» Stored records

* * *

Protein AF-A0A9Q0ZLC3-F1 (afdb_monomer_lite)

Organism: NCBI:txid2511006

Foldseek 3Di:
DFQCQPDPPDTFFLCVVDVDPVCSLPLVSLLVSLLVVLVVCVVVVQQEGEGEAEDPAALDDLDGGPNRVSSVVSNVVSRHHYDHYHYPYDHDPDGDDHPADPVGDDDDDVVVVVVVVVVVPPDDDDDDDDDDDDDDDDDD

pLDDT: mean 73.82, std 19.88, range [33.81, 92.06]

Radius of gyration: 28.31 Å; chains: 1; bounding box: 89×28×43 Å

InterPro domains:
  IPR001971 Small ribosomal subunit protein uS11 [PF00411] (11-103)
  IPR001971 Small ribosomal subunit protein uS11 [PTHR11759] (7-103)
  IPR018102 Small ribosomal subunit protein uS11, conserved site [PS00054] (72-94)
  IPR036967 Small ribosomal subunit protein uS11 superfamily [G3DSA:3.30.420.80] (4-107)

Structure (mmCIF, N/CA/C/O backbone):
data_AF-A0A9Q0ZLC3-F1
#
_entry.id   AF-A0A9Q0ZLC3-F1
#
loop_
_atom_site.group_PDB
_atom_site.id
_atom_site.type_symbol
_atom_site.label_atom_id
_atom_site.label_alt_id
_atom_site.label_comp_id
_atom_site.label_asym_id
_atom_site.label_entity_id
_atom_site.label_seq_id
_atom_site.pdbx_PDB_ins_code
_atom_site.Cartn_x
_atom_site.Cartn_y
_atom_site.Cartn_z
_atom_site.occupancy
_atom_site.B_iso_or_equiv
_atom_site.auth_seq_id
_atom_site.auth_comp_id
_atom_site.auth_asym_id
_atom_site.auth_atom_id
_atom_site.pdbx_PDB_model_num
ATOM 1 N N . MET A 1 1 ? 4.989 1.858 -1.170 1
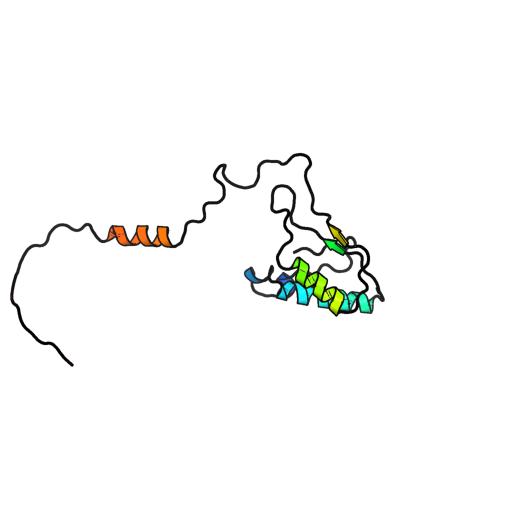.00 37.94 1 MET A N 1
ATOM 2 C CA . MET A 1 1 ? 3.720 1.123 -1.364 1.00 37.94 1 MET A CA 1
ATOM 3 C C . MET A 1 1 ? 2.582 2.034 -0.931 1.00 37.94 1 MET A C 1
ATOM 5 O O . MET A 1 1 ? 2.502 2.361 0.243 1.00 37.94 1 MET A O 1
ATOM 9 N N . LEU A 1 2 ? 1.799 2.560 -1.874 1.00 34.44 2 LEU A N 1
ATOM 10 C CA . LEU A 1 2 ? 0.688 3.467 -1.567 1.00 34.44 2 LEU A CA 1
ATOM 11 C C . LEU A 1 2 ? -0.550 2.607 -1.305 1.00 34.44 2 LEU A C 1
ATOM 13 O O . LEU A 1 2 ? -1.182 2.139 -2.249 1.00 34.44 2 LEU A O 1
ATOM 17 N N . CYS A 1 3 ? -0.875 2.375 -0.032 1.00 33.81 3 CYS A N 1
ATOM 18 C CA . CYS A 1 3 ? -2.159 1.795 0.352 1.00 33.81 3 CYS A CA 1
ATOM 19 C C . CYS A 1 3 ? -3.246 2.864 0.146 1.00 33.81 3 CYS A C 1
ATOM 21 O O . CYS A 1 3 ? -3.698 3.514 1.082 1.00 33.81 3 CYS A O 1
ATOM 23 N N . LYS A 1 4 ? -3.605 3.124 -1.117 1.00 34.28 4 LYS A N 1
ATOM 24 C CA . LYS A 1 4 ? -4.803 3.887 -1.480 1.00 34.28 4 LYS A CA 1
ATOM 25 C C . LYS A 1 4 ? -5.983 2.925 -1.388 1.00 34.28 4 LYS A C 1
ATOM 27 O O . LYS A 1 4 ? -6.451 2.402 -2.395 1.00 34.28 4 LYS A O 1
ATOM 32 N N . VAL A 1 5 ? -6.438 2.668 -0.161 1.00 40.38 5 VAL A N 1
ATOM 33 C CA . VAL A 1 5 ? -7.839 2.283 0.044 1.00 40.38 5 VAL A CA 1
ATOM 34 C C . VAL A 1 5 ? -8.638 3.433 -0.569 1.00 40.38 5 VAL A C 1
ATOM 36 O O . VAL A 1 5 ? -8.321 4.587 -0.294 1.00 40.38 5 VAL A O 1
ATOM 39 N N . ASN A 1 6 ? -9.547 3.149 -1.501 1.00 37.25 6 ASN A N 1
ATOM 40 C CA . ASN A 1 6 ? -10.277 4.149 -2.292 1.00 37.25 6 ASN A CA 1
ATOM 41 C C . ASN A 1 6 ? -11.292 4.934 -1.433 1.00 37.25 6 ASN A C 1
ATOM 43 O O . ASN A 1 6 ? -12.486 4.847 -1.670 1.00 37.25 6 ASN A O 1
ATOM 47 N N . ASN A 1 7 ? -10.788 5.659 -0.436 1.00 43.47 7 ASN A N 1
ATOM 48 C CA . ASN A 1 7 ? -11.326 6.835 0.232 1.00 43.47 7 ASN A CA 1
ATOM 49 C C . ASN A 1 7 ? -10.125 7.530 0.916 1.00 43.47 7 ASN A C 1
ATOM 51 O O . ASN A 1 7 ? -9.329 6.848 1.566 1.00 43.47 7 ASN A O 1
ATOM 55 N N . PRO A 1 8 ? -9.942 8.857 0.807 1.00 52.31 8 PRO A N 1
ATOM 56 C CA . PRO A 1 8 ? -8.733 9.552 1.262 1.00 52.31 8 PRO A CA 1
ATOM 57 C C . PRO A 1 8 ? -8.609 9.689 2.792 1.00 52.31 8 PRO A C 1
ATOM 59 O O . PRO A 1 8 ? -7.876 10.555 3.257 1.00 52.31 8 PRO A O 1
ATOM 62 N N . PHE A 1 9 ? -9.296 8.870 3.594 1.00 55.44 9 PHE A N 1
ATOM 63 C CA . PHE A 1 9 ? -9.394 9.107 5.037 1.00 55.44 9 PHE A CA 1
ATOM 64 C C . PHE A 1 9 ? -8.040 9.026 5.754 1.00 55.44 9 PHE A C 1
ATOM 66 O O . PHE A 1 9 ? -7.779 9.852 6.623 1.00 55.44 9 PHE A O 1
ATOM 73 N N . PHE A 1 10 ? -7.139 8.107 5.371 1.00 67.19 10 PHE A N 1
ATOM 74 C CA . PHE A 1 10 ? -5.851 7.947 6.065 1.00 67.19 10 PHE A CA 1
ATOM 75 C C . PHE A 1 10 ? -4.679 7.603 5.132 1.00 67.19 10 PHE A C 1
ATOM 77 O O . PHE A 1 10 ? -4.311 6.433 5.001 1.00 67.19 10 PHE A O 1
ATOM 84 N N . PRO A 1 11 ? -4.022 8.596 4.506 1.00 73.12 11 PRO A N 1
ATOM 85 C CA . PRO A 1 11 ? -2.776 8.345 3.796 1.00 73.12 11 PRO A CA 1
ATOM 86 C C . PRO A 1 11 ? -1.651 8.061 4.803 1.00 73.12 11 PRO A C 1
ATOM 88 O O . PRO A 1 11 ? -1.190 8.952 5.518 1.00 73.12 11 PRO A O 1
ATOM 91 N N . LYS A 1 12 ? -1.196 6.805 4.860 1.00 82.25 12 LYS A N 1
ATOM 92 C CA . LYS A 1 12 ? 0.033 6.397 5.557 1.00 82.25 12 LYS A CA 1
ATOM 93 C C . LYS A 1 12 ? 0.972 5.702 4.583 1.00 82.25 12 LYS A C 1
ATOM 95 O O . LYS A 1 12 ? 0.559 4.825 3.825 1.00 82.25 12 LYS A O 1
ATOM 100 N N . THR A 1 13 ? 2.238 6.104 4.593 1.00 84.06 13 THR A N 1
ATOM 101 C CA . THR A 1 13 ? 3.299 5.496 3.782 1.00 84.06 13 THR A CA 1
ATOM 102 C C . THR A 1 13 ? 4.363 4.882 4.690 1.00 84.06 13 THR A C 1
ATOM 104 O O . THR A 1 13 ? 4.565 5.336 5.814 1.00 84.06 13 THR A O 1
ATOM 107 N N . GLY A 1 14 ? 5.062 3.851 4.202 1.00 80.50 14 GLY A N 1
ATOM 108 C CA . GLY A 1 14 ? 6.158 3.215 4.948 1.00 80.50 14 GLY A CA 1
ATOM 109 C C . GLY A 1 14 ? 7.291 4.190 5.295 1.00 80.50 14 GLY A C 1
ATOM 110 O O . GLY A 1 14 ? 7.823 4.132 6.399 1.00 80.50 14 GLY A O 1
ATOM 111 N N . GLY A 1 15 ? 7.582 5.151 4.410 1.00 82.81 15 GLY A N 1
ATOM 112 C CA . GLY A 1 15 ? 8.590 6.194 4.646 1.00 82.81 15 GLY A CA 1
ATOM 113 C C . GLY A 1 15 ? 8.244 7.182 5.767 1.00 82.81 15 GLY A C 1
ATOM 114 O O . GLY A 1 15 ? 9.133 7.802 6.325 1.00 82.81 15 GLY A O 1
ATOM 115 N N . MET A 1 16 ? 6.979 7.291 6.194 1.00 84.62 16 MET A N 1
ATOM 116 C CA . MET A 1 16 ? 6.645 8.094 7.385 1.00 84.62 16 MET A CA 1
ATOM 117 C C . MET A 1 16 ? 7.083 7.424 8.693 1.00 84.62 16 MET A C 1
ATOM 119 O O . MET A 1 16 ? 7.127 8.077 9.733 1.00 84.62 16 MET A O 1
ATOM 123 N N . LYS A 1 17 ? 7.323 6.109 8.668 1.00 86.69 17 LYS A N 1
ATOM 124 C CA . LYS A 1 17 ? 7.638 5.306 9.857 1.00 86.69 17 LYS A CA 1
ATOM 125 C C . LYS A 1 17 ? 9.122 4.986 9.970 1.00 86.69 17 LYS A C 1
ATOM 127 O O . LYS A 1 17 ? 9.572 4.632 11.055 1.00 86.69 17 LYS A O 1
ATOM 132 N N . VAL A 1 18 ? 9.877 5.120 8.882 1.00 87.88 18 VAL A N 1
ATOM 133 C CA . VAL A 1 18 ? 11.299 4.780 8.831 1.00 87.88 18 VAL A CA 1
ATOM 134 C C . VAL A 1 18 ? 12.090 5.945 8.251 1.00 87.88 18 VAL A C 1
ATOM 136 O O . VAL A 1 18 ? 11.674 6.548 7.273 1.00 87.88 18 VAL A O 1
ATOM 139 N N . LYS A 1 19 ? 13.232 6.262 8.871 1.00 82.56 19 LYS A N 1
ATOM 140 C CA . LYS A 1 19 ? 14.
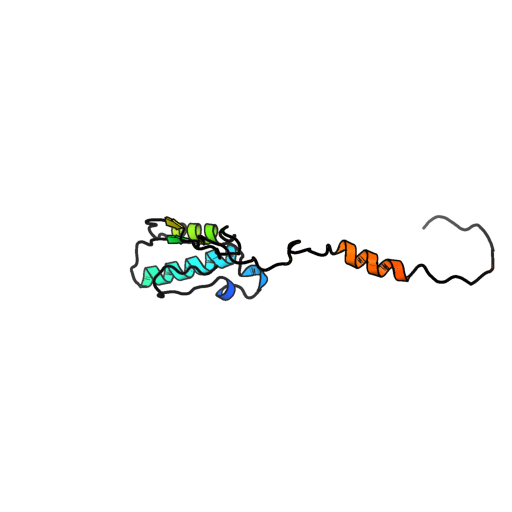102 7.384 8.475 1.00 82.56 19 LYS A CA 1
ATOM 141 C C . LYS A 1 19 ? 15.043 7.048 7.310 1.00 82.56 19 LYS A C 1
ATOM 143 O O . LYS A 1 19 ? 15.680 7.942 6.773 1.00 82.56 19 LYS A O 1
ATOM 148 N N . ALA A 1 20 ? 15.174 5.768 6.969 1.00 87.38 20 ALA A N 1
ATOM 149 C CA . ALA A 1 20 ? 16.061 5.286 5.921 1.00 87.38 20 ALA A CA 1
ATOM 150 C C . ALA A 1 20 ? 15.301 5.073 4.604 1.00 87.38 20 ALA A C 1
ATOM 152 O O . ALA A 1 20 ? 14.360 4.280 4.547 1.00 87.38 20 ALA A O 1
ATOM 153 N N . ASP A 1 21 ? 15.781 5.699 3.527 1.00 81.75 21 ASP A N 1
ATOM 154 C CA . ASP A 1 21 ? 15.160 5.641 2.192 1.00 81.75 21 ASP A CA 1
ATOM 155 C C . ASP A 1 21 ? 15.064 4.215 1.624 1.00 81.75 21 ASP A C 1
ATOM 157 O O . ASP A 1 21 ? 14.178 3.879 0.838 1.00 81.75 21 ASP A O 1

* * *

» WHAT IS NEEDED
Print, exactly as written, the first line of the records above and each line after it until the line with "IPR001971 Small ribosomal subunit protein uS11 [PTHR11759]", which is printed too.

» RESULT OF THE EXERCISE
Protein AF-A0A9Q0ZLC3-F1 (afdb_monomer_lite)

Organism: NCBI:txid2511006

Foldseek 3Di:
DFQCQPDPPDTFFLCVVDVDPVCSLPLVSLLVSLLVVLVVCVVVVQQEGEGEAEDPAALDDLDGGPNRVSSVVSNVVSRHHYDHYHYPYDHDPDGDDHPADPVGDDDDDVVVVVVVVVVVPPDDDDDDDDDDDDDDDDDD

pLDDT: mean 73.82, std 19.88, range [33.81, 92.06]

Radius of gyration: 28.31 Å; chains: 1; bounding box: 89×28×43 Å

InterPro domains:
  IPR001971 Small ribosomal subunit protein uS11 [PF00411] (11-103)
  IPR001971 Small ribosomal subunit protein uS11 [PTHR11759] (7-103)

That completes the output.